*** EXERCISE DATA ***
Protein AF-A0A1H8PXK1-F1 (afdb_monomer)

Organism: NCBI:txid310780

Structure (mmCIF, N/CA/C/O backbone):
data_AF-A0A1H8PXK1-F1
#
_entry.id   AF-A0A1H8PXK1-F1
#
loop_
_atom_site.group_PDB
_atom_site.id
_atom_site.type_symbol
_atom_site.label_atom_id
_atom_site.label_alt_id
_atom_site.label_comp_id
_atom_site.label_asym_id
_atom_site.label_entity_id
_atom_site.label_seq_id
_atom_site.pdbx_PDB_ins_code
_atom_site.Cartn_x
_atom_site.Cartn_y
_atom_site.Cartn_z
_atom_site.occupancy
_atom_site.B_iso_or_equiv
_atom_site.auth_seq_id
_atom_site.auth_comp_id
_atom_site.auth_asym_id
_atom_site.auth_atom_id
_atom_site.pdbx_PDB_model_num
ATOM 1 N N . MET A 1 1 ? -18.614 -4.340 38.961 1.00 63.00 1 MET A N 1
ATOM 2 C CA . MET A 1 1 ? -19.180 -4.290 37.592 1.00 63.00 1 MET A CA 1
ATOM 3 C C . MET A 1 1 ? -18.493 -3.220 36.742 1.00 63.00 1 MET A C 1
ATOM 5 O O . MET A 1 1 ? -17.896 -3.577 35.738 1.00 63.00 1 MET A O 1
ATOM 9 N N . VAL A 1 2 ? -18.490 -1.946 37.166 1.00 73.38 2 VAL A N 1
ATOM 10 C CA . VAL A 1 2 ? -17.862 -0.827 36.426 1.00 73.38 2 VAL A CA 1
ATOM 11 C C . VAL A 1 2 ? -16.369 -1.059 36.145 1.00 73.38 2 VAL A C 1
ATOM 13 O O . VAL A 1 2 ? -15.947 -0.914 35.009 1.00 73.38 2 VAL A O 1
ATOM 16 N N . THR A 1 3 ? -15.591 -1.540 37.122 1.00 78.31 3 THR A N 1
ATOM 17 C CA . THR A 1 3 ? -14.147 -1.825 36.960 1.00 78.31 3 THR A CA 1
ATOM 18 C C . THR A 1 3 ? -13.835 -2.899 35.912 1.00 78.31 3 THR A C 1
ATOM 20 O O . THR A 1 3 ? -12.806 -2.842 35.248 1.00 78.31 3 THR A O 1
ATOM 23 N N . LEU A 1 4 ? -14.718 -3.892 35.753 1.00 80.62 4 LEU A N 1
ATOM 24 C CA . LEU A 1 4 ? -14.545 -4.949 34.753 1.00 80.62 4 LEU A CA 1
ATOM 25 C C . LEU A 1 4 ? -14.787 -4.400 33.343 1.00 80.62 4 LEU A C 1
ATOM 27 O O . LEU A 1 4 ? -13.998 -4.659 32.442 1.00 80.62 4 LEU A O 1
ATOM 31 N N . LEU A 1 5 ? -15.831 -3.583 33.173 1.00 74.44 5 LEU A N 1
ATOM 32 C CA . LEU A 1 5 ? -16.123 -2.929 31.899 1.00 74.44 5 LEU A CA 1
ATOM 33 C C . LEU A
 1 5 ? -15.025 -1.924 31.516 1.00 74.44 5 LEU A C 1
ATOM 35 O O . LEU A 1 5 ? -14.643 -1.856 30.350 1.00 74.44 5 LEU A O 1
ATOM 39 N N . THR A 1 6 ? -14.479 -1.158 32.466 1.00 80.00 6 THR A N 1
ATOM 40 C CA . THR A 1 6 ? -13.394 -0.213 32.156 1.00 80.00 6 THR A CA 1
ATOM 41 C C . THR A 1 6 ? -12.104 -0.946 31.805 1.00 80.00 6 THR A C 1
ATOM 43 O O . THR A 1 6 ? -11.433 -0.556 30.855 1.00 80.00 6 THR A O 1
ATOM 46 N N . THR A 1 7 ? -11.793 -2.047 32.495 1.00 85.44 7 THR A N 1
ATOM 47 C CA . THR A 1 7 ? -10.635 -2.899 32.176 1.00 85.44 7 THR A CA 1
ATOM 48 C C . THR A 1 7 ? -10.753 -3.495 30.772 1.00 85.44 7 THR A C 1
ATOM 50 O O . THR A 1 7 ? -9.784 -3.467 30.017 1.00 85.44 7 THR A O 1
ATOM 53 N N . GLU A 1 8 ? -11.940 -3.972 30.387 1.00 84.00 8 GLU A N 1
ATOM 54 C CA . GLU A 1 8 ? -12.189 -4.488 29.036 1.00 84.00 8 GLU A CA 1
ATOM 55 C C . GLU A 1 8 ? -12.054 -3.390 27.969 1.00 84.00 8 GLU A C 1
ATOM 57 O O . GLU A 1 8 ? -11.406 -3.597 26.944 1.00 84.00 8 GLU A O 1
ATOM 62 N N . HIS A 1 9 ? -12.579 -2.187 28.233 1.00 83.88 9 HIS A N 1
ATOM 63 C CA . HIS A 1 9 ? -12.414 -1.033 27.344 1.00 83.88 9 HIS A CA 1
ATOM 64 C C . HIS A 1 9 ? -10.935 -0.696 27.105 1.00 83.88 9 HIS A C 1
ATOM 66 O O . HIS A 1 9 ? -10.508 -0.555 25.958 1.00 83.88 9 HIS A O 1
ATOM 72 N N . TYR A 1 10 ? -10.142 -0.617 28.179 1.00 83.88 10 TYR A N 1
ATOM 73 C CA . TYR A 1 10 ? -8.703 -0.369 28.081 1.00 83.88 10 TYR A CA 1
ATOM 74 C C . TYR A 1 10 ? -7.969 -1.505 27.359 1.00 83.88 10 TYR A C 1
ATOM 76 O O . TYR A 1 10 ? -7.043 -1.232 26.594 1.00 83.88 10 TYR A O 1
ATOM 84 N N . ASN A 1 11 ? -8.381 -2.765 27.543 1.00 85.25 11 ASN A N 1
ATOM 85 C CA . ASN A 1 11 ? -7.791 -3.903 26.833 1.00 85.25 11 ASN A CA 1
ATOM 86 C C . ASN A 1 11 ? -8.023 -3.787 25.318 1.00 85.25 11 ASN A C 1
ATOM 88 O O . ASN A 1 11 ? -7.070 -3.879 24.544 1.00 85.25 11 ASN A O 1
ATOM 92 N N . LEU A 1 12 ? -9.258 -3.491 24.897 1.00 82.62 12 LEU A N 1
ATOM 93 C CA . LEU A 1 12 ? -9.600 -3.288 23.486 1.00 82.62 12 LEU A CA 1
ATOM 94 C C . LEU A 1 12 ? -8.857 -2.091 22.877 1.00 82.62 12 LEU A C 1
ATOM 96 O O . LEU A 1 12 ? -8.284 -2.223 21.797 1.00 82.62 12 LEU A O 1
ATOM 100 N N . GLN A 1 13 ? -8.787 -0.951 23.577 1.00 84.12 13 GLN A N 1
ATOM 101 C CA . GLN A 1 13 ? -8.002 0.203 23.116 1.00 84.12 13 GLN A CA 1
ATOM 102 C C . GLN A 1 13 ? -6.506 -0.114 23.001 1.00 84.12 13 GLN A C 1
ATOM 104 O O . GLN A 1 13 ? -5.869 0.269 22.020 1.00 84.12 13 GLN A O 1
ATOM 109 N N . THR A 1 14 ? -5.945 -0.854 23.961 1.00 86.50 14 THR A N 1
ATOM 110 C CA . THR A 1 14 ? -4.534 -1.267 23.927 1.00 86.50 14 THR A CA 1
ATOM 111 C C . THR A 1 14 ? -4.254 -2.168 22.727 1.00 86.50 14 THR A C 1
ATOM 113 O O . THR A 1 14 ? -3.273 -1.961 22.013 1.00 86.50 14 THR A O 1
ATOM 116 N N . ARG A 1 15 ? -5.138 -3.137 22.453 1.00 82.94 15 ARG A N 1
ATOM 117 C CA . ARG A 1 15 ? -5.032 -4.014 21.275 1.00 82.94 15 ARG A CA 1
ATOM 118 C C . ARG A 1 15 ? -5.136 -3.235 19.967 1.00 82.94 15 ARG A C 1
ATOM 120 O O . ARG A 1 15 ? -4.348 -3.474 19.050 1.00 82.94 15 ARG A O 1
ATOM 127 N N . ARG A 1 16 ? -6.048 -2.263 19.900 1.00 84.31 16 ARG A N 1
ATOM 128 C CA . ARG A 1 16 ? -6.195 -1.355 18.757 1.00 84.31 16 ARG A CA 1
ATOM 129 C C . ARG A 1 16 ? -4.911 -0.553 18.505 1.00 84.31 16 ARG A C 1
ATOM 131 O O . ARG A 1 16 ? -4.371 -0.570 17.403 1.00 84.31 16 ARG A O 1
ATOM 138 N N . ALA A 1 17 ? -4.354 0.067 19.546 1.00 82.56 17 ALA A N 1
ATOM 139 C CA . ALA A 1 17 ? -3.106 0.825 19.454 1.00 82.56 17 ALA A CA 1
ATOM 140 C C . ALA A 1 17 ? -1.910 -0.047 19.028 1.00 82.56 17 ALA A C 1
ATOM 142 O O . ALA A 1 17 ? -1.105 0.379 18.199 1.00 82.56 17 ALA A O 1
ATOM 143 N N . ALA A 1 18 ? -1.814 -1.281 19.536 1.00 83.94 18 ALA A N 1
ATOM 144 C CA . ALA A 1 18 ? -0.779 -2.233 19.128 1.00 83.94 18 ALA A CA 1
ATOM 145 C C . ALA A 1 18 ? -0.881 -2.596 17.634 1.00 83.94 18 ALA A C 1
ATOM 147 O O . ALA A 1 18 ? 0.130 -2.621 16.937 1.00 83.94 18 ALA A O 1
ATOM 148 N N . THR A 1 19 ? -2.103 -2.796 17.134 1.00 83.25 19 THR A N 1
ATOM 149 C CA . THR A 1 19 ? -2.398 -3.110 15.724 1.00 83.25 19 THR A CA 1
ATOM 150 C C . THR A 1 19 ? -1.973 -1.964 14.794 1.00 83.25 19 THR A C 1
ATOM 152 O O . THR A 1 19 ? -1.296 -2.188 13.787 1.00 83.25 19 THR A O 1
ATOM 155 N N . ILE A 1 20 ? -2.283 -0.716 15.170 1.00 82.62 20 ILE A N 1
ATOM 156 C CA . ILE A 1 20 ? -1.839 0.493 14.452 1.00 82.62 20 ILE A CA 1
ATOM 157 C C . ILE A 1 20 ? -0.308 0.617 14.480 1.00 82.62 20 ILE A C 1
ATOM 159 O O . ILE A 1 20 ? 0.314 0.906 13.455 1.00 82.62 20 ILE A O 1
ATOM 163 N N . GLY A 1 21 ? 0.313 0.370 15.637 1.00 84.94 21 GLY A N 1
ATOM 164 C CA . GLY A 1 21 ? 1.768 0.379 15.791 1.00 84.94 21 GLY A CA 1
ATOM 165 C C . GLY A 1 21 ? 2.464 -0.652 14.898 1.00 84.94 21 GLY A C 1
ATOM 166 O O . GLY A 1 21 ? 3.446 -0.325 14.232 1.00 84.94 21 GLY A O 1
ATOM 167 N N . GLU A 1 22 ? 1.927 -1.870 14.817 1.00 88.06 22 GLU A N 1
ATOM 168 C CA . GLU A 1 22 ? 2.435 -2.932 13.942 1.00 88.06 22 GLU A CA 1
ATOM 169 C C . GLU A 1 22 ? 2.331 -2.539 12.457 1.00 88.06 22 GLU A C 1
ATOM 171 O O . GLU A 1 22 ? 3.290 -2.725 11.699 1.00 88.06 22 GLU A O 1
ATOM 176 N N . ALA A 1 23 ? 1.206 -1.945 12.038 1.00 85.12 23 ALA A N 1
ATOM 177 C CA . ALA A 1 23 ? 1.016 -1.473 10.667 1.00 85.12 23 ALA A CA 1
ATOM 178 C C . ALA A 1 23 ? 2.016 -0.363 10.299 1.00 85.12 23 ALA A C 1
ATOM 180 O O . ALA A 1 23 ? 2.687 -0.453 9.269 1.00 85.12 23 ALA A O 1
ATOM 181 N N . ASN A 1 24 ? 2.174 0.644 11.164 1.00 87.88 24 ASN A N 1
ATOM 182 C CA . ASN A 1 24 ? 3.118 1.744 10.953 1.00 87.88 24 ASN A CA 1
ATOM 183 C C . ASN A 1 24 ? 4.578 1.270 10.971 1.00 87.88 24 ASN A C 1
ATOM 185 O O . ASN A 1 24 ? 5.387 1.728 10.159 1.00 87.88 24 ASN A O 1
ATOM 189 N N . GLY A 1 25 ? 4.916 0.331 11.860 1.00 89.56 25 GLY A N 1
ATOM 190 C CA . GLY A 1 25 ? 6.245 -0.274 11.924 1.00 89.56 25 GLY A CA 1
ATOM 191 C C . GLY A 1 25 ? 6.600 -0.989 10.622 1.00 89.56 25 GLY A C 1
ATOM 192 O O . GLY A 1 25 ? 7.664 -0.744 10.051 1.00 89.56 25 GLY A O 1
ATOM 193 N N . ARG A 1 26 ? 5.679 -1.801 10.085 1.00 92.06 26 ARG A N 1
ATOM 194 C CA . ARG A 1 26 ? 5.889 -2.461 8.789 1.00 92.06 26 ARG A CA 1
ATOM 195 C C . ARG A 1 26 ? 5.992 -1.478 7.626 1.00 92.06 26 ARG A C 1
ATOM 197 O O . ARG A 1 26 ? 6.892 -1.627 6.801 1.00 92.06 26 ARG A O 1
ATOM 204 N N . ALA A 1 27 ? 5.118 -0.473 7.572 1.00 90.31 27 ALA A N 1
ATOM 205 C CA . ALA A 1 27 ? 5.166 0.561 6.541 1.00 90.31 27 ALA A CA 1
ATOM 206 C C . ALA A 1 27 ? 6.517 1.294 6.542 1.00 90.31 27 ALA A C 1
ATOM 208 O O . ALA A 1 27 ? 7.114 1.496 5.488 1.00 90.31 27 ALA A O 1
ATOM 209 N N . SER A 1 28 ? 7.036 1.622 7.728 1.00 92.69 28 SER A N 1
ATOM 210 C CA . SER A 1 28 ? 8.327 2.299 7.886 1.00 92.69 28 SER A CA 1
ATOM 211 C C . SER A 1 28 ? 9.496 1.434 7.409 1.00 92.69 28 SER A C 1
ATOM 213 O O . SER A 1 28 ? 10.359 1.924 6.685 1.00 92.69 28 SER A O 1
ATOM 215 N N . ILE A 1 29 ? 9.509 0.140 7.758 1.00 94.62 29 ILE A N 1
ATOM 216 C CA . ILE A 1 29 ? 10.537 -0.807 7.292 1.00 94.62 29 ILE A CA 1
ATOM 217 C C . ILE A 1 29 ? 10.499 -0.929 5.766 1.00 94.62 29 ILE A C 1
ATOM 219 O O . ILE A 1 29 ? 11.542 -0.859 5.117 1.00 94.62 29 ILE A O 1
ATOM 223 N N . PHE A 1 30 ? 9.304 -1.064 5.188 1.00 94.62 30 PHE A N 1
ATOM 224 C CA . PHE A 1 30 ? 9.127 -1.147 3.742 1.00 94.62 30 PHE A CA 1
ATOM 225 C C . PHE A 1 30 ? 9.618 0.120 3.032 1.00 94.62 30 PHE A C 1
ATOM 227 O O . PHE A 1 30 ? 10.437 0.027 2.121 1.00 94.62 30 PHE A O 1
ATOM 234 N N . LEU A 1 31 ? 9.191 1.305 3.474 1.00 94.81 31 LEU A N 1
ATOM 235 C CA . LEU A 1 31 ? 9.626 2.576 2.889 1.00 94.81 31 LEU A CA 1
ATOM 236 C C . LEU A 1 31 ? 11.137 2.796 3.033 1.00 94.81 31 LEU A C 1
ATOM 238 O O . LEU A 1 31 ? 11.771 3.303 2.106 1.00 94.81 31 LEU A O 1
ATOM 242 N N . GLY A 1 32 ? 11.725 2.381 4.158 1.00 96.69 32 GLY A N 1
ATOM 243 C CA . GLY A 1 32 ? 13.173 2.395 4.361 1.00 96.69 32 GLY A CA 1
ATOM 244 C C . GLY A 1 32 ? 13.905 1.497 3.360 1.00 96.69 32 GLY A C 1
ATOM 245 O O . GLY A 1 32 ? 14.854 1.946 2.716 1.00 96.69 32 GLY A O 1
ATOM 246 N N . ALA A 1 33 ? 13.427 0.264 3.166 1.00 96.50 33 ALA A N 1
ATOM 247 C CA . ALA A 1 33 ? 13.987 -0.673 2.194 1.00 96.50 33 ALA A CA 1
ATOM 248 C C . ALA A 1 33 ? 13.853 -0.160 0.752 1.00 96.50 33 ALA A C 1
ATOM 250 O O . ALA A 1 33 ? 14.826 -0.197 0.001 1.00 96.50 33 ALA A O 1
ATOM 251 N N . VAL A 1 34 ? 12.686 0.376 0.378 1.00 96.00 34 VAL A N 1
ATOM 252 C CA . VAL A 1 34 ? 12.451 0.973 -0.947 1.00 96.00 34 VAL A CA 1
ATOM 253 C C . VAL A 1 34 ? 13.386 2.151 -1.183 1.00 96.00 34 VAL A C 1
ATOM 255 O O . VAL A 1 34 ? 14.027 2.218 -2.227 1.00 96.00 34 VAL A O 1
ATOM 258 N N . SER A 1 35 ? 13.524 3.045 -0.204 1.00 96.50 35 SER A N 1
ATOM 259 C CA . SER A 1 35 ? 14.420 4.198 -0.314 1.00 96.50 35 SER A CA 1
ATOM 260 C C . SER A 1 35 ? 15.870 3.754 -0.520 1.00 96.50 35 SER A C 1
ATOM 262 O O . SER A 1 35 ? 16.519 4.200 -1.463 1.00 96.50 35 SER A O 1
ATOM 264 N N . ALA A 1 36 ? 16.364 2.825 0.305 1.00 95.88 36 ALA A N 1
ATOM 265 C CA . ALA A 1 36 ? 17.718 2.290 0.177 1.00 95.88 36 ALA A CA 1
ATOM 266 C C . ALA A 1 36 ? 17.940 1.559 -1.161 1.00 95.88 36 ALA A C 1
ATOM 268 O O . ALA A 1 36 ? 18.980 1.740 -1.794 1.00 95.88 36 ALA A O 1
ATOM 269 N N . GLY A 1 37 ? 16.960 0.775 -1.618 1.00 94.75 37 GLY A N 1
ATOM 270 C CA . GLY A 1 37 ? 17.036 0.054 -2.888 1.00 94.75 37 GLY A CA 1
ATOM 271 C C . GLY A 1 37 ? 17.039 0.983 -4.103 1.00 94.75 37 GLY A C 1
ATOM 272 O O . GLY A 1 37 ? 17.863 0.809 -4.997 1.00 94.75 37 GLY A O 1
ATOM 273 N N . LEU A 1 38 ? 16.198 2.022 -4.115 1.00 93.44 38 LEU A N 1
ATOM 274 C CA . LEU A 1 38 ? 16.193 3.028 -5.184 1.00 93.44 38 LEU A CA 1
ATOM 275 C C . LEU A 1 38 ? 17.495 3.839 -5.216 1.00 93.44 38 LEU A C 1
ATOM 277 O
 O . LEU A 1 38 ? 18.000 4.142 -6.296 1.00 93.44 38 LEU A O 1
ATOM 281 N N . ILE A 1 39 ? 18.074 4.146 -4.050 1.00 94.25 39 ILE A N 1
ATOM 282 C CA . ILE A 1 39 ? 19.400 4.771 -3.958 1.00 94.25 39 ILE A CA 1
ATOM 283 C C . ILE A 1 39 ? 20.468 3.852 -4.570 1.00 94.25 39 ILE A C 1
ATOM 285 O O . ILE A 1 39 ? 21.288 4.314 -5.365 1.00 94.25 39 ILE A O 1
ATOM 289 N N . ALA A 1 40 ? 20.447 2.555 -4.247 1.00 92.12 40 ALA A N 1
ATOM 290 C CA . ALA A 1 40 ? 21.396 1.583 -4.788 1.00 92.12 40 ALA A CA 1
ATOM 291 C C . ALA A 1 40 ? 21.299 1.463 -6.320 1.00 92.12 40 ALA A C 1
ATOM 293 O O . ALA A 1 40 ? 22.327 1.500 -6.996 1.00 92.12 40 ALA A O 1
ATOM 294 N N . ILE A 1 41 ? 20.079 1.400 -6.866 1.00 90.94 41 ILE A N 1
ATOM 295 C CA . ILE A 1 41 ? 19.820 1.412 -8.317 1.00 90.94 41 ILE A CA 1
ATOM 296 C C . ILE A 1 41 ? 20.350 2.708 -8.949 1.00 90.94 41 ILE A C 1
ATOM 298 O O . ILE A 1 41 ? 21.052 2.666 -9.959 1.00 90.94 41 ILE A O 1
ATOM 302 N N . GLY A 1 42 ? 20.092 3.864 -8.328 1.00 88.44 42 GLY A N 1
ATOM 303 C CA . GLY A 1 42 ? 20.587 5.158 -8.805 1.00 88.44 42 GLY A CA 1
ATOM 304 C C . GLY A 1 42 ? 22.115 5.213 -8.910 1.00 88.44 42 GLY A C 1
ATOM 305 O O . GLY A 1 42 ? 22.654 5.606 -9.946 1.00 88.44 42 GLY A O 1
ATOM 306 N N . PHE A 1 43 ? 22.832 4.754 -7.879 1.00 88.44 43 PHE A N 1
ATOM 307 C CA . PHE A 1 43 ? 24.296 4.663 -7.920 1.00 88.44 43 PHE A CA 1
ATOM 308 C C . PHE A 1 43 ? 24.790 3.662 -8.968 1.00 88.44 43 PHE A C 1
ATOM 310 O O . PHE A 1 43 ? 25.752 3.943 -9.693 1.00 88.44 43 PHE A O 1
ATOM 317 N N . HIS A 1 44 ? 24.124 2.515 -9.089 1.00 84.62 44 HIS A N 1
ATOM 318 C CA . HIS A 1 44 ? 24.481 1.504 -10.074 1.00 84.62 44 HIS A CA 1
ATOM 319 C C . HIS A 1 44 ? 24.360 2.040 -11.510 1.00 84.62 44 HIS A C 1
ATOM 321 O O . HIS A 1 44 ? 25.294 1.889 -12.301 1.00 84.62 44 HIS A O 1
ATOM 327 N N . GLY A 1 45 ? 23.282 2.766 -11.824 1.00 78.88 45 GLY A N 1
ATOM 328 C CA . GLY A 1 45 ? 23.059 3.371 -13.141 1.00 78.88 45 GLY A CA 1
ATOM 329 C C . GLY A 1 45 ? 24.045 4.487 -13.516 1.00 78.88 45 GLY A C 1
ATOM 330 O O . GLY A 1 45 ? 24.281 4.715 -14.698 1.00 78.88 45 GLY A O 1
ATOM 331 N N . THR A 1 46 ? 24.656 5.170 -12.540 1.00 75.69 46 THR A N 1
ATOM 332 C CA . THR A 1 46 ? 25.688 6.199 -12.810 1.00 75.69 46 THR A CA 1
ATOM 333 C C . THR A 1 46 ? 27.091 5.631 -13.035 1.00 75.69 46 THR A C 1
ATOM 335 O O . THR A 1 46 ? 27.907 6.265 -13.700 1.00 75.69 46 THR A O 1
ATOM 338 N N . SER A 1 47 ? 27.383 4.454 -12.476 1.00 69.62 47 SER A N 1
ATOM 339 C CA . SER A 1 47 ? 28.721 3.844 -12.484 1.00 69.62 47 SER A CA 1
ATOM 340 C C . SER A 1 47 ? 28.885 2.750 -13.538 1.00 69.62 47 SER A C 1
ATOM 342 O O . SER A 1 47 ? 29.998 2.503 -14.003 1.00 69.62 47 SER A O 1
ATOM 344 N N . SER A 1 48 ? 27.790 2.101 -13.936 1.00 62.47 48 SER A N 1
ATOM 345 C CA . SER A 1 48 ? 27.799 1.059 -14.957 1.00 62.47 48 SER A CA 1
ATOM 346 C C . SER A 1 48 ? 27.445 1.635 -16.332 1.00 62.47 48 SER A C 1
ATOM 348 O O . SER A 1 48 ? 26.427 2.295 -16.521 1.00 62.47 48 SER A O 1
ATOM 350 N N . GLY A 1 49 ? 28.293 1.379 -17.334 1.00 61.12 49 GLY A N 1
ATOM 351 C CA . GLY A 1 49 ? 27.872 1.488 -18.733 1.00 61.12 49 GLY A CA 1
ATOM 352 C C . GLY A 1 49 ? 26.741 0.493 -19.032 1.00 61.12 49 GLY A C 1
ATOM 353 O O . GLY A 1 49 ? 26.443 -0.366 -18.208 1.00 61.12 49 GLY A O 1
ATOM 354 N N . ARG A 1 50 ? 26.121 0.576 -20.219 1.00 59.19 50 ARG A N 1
*** End of EXERCISE DATA ***
→ **ACTIVITY**: Reproduce exactly the lines of the records above from the one with "ATOM 283 C C" to the one with "ATOM 290 C CA", both included, and leave out everything else.

→ **TASK RESULT**:
ATOM 283 C C . ILE A 1 39 ? 20.468 3.852 -4.570 1.00 94.25 39 ILE A C 1
ATOM 285 O O . ILE A 1 39 ? 21.288 4.314 -5.365 1.00 94.25 39 ILE A O 1
ATOM 289 N N . ALA A 1 40 ? 20.447 2.555 -4.247 1.00 92.12 40 ALA A N 1
ATOM 290 C CA . ALA A 1 40 ? 21.396 1.583 -4.788 1.00 92.12 40 ALA A CA 1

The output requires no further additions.